During these years, Pierce also devoted an increasing amount of time to the writing of high school and college textbooks in history, none of which was ever published. After a manuscript on martial music written with her sister failed to interest publishers, she collaborated with David Behen on a twentieth-century American history text and with Gene Lavengood on a general history of the United States. For more than fifteen years, these projects distracted her from teaching and supervision of the History of Chicago Project without producing the additional income she had hoped they would provide.
In 1953, Pierce retired from the faculty and became a professor emeritus.
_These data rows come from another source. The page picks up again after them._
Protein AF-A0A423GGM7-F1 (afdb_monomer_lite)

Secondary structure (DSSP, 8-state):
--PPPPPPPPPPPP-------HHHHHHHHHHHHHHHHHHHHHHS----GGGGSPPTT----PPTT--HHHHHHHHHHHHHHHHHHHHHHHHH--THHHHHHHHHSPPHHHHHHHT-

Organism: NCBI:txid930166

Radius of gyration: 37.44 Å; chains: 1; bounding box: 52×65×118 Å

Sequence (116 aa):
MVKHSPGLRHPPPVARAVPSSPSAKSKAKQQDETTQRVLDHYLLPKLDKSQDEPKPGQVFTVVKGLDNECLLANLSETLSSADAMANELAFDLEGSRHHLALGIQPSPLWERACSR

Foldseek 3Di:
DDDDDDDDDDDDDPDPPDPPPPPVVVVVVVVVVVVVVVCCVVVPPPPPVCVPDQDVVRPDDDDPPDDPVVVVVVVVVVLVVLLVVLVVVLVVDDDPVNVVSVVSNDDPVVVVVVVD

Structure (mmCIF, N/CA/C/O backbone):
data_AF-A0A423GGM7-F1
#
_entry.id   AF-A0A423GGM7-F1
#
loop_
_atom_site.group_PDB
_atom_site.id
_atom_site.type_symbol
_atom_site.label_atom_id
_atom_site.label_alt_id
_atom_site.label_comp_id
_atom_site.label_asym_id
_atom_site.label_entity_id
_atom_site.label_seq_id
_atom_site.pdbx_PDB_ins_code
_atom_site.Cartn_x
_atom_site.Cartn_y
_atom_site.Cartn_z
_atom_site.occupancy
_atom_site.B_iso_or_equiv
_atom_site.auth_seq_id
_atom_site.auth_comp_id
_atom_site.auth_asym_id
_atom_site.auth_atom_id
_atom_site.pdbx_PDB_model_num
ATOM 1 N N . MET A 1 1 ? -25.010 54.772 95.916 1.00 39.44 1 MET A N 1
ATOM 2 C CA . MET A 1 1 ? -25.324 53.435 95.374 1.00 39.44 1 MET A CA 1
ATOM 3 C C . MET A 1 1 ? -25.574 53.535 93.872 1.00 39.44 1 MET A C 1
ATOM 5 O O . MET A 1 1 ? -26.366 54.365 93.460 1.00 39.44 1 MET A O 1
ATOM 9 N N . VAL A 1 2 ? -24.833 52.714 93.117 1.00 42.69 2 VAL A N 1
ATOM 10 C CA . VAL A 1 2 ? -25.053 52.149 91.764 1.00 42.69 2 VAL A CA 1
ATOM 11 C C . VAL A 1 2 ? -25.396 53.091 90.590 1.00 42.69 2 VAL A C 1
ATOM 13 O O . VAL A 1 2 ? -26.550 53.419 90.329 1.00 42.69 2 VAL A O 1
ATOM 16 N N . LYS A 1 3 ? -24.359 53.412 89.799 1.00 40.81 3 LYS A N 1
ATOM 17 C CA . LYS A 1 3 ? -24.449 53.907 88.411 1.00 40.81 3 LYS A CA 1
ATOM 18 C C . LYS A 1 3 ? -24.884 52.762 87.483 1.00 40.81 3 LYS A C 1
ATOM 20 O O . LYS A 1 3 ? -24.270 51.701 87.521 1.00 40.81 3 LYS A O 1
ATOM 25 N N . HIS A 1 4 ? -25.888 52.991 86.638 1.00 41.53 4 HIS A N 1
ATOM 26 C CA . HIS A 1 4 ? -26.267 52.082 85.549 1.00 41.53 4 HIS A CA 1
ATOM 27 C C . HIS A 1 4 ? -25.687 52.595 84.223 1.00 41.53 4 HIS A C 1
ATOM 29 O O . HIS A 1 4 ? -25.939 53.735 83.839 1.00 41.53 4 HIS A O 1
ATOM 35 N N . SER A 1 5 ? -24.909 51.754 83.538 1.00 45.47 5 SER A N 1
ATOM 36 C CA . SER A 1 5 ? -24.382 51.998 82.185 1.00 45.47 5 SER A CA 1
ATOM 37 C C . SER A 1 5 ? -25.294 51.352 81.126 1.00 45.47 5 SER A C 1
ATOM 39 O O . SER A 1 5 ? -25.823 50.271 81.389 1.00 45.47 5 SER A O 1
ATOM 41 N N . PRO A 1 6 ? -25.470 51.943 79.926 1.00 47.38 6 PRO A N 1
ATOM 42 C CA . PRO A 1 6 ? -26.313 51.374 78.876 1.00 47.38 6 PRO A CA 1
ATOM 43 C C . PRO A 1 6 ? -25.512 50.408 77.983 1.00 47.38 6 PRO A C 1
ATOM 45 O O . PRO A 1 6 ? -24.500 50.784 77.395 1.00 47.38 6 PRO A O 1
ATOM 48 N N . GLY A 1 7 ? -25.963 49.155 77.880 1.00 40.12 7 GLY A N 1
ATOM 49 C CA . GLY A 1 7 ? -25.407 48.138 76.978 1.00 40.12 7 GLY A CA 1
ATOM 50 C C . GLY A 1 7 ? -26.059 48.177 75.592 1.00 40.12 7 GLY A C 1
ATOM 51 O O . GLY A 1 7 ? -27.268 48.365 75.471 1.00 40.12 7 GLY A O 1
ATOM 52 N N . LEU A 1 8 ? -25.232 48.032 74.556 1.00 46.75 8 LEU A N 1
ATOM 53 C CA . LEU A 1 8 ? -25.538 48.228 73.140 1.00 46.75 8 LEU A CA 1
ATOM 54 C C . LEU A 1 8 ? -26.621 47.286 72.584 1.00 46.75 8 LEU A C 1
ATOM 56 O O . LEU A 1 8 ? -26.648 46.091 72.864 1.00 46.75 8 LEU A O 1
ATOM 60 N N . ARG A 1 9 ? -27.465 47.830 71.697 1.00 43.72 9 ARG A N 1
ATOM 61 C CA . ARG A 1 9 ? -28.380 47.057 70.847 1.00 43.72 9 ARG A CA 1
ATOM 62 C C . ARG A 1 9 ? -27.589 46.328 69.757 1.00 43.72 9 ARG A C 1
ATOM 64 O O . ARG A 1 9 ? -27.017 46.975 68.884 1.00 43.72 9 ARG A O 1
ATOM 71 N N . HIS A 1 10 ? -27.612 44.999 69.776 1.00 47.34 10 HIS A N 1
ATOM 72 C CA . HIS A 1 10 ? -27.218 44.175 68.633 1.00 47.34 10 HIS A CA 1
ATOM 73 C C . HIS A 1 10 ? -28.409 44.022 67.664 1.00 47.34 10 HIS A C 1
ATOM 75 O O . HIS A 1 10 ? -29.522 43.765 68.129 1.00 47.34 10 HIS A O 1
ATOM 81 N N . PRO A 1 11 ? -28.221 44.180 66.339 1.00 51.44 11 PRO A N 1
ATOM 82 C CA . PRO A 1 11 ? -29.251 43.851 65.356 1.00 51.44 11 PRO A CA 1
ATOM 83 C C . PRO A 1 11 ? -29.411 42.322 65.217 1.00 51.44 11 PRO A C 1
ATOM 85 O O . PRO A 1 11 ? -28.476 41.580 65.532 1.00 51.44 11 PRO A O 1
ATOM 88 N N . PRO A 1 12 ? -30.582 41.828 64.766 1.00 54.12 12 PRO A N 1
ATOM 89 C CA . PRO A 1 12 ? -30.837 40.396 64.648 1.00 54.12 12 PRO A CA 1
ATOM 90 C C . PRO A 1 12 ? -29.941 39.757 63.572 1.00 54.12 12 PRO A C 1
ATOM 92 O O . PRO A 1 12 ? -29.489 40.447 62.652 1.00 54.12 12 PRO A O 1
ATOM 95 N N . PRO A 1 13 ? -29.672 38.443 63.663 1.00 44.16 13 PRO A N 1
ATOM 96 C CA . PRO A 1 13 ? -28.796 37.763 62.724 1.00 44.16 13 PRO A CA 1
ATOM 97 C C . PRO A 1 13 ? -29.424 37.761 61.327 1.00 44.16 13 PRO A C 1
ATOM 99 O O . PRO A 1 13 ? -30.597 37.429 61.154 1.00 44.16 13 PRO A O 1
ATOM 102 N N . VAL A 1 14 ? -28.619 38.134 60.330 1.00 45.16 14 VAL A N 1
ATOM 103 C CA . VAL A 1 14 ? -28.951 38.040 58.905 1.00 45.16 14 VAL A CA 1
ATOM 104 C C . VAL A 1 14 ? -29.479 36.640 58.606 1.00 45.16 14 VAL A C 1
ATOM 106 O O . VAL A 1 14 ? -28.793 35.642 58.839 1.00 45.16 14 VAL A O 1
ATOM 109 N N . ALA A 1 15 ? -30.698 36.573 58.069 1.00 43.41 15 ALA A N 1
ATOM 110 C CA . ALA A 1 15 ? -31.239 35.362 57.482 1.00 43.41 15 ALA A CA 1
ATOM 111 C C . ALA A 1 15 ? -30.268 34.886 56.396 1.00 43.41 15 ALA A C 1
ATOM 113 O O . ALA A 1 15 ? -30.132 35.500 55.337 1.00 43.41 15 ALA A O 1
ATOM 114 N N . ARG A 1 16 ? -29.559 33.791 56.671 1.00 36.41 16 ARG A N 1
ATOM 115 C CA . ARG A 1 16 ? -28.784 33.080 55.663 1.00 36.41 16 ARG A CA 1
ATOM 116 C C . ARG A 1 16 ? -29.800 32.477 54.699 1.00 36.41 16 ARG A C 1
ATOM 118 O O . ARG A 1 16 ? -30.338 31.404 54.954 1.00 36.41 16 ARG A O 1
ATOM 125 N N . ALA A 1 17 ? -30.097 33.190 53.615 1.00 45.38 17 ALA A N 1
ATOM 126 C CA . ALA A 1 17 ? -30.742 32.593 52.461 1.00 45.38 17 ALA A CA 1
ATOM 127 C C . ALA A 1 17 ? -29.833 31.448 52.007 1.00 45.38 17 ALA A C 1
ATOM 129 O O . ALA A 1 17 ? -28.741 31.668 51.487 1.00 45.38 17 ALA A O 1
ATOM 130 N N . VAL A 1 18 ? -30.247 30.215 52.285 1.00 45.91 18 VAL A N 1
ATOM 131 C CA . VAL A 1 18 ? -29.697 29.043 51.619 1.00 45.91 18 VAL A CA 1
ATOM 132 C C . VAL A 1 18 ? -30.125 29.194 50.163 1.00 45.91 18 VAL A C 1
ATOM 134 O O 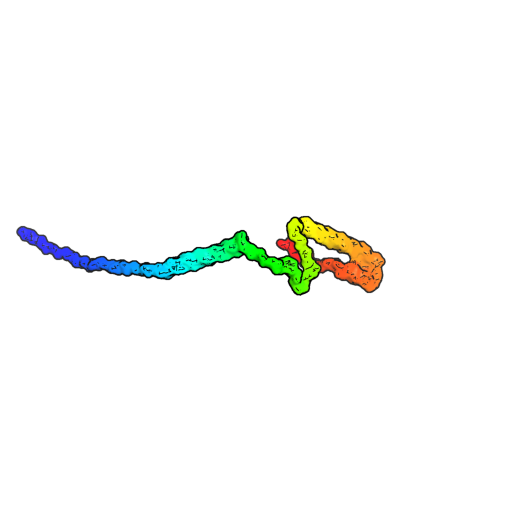. VAL A 1 18 ? -31.332 29.162 49.907 1.00 45.91 18 VAL A O 1
ATOM 137 N N . PRO A 1 19 ? -29.215 29.354 49.184 1.00 47.06 19 PRO A N 1
ATOM 138 C CA . PRO A 1 19 ? -29.593 29.046 47.825 1.00 47.06 19 PRO A CA 1
ATOM 139 C C . PRO A 1 19 ? -29.777 27.532 47.818 1.00 47.06 19 PRO A C 1
ATOM 141 O O . PRO A 1 19 ? -28.821 26.767 47.680 1.00 47.06 19 PRO A O 1
ATOM 144 N N . SER A 1 20 ? -31.010 27.071 48.049 1.00 51.06 20 SER A N 1
ATOM 145 C CA . SER A 1 20 ? -31.367 25.720 47.646 1.00 51.06 20 SER A CA 1
ATOM 146 C C . SER A 1 20 ? -31.002 25.680 46.165 1.00 51.06 20 SER A C 1
ATOM 148 O O . SER A 1 20 ? -31.427 26.551 45.405 1.00 51.06 20 SER A O 1
ATOM 150 N N . SER A 1 21 ? -30.081 24.794 45.805 1.00 56.38 21 SER A N 1
ATOM 151 C CA . SER A 1 21 ? -29.459 24.756 44.488 1.00 56.38 21 SER A CA 1
ATOM 152 C C . SER A 1 21 ? -30.093 23.630 43.669 1.00 56.38 21 SER A C 1
ATOM 154 O O . SER A 1 21 ? -29.628 22.488 43.733 1.00 56.38 21 SER A O 1
ATOM 156 N N . PRO A 1 22 ? -31.150 23.912 42.883 1.00 55.41 22 PRO A N 1
ATOM 157 C CA . PRO A 1 22 ? -31.572 23.038 41.792 1.00 55.41 22 PRO A CA 1
ATOM 158 C C . PRO A 1 22 ? -30.456 22.857 40.753 1.00 55.41 22 PRO A C 1
ATOM 160 O O . PRO A 1 22 ? -30.357 21.813 40.116 1.00 55.41 22 PRO A O 1
ATOM 163 N N . SER A 1 23 ? -29.598 23.874 40.612 1.00 58.06 23 SER A N 1
ATOM 164 C CA . SER A 1 23 ? -28.574 23.984 39.569 1.00 58.06 23 SER A CA 1
ATOM 165 C C . SER A 1 23 ? -27.368 23.053 39.776 1.00 58.06 23 SER A C 1
ATOM 167 O O . SER A 1 23 ? -26.820 22.524 38.815 1.00 58.06 23 SER A O 1
ATOM 169 N N . ALA A 1 24 ? -26.958 22.781 41.020 1.00 62.81 24 ALA A N 1
ATOM 170 C CA . ALA A 1 24 ? -25.856 21.849 41.286 1.00 62.81 24 ALA A CA 1
ATOM 171 C C . ALA A 1 24 ? -26.271 20.385 41.065 1.00 62.81 24 ALA A C 1
ATOM 173 O O . ALA A 1 24 ? -25.495 19.593 40.535 1.00 62.81 24 ALA A O 1
ATOM 174 N N . LYS A 1 25 ? -27.515 20.033 41.419 1.00 67.75 25 LYS A N 1
ATOM 175 C CA . LYS A 1 25 ? -28.058 18.679 41.226 1.00 67.75 25 LYS A CA 1
ATOM 176 C C . LYS A 1 25 ? -28.275 18.353 39.746 1.00 67.75 25 LYS A C 1
ATOM 178 O O . LYS A 1 25 ? -27.999 17.233 39.328 1.00 67.75 25 LYS A O 1
ATOM 183 N N . SER A 1 26 ? -28.729 19.322 38.946 1.00 71.31 26 SER A N 1
ATOM 184 C CA . SER A 1 26 ? -28.900 19.131 37.500 1.00 71.31 26 SER A CA 1
ATOM 185 C C . SER A 1 26 ? -27.563 18.959 36.774 1.00 71.31 26 SER A C 1
ATOM 187 O O . SER A 1 26 ? -27.459 18.091 35.911 1.00 71.31 26 SER A O 1
ATOM 189 N N . LYS A 1 27 ? -26.521 19.706 37.165 1.00 72.25 27 LYS A N 1
ATOM 190 C CA . LYS A 1 27 ? -25.162 19.539 36.624 1.00 72.25 27 LYS A CA 1
ATOM 191 C C . LYS A 1 27 ? -24.543 18.186 36.974 1.00 72.25 27 LYS A C 1
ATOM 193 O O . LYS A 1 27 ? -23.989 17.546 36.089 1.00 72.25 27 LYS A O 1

Funds from the Social Science Research Committee, which had supported the History of Chicago Project since 1930, were now supplemented by grants from the Guggenheim Foundation, the American Association of University Women, the Field Foundation, the Chicago Community Trust, the Chicago Historical Society, and the Schermerhorn Charitable Trust. Volume III of the History was pressed to completion and published in 1957, but work on Volume IV suffered from reductions in the size of the staff, Pierces advancing age, and her practice of commuting regularly between Chicago and Iowa City in order to spend as much time as possible with her sister. Despite the consolidation of Project files in Iowa City following her permanent move there in 1972, the last volume of the History remained unfinished at her death on October 3, 1974.
From the guide to the Pierce, Bessie Louise. Papers, 1839-1974, (Special Collections Research Center University of Chicago Library 1100 East 57th Street Chicago, Illinois 60637 U.S.A.)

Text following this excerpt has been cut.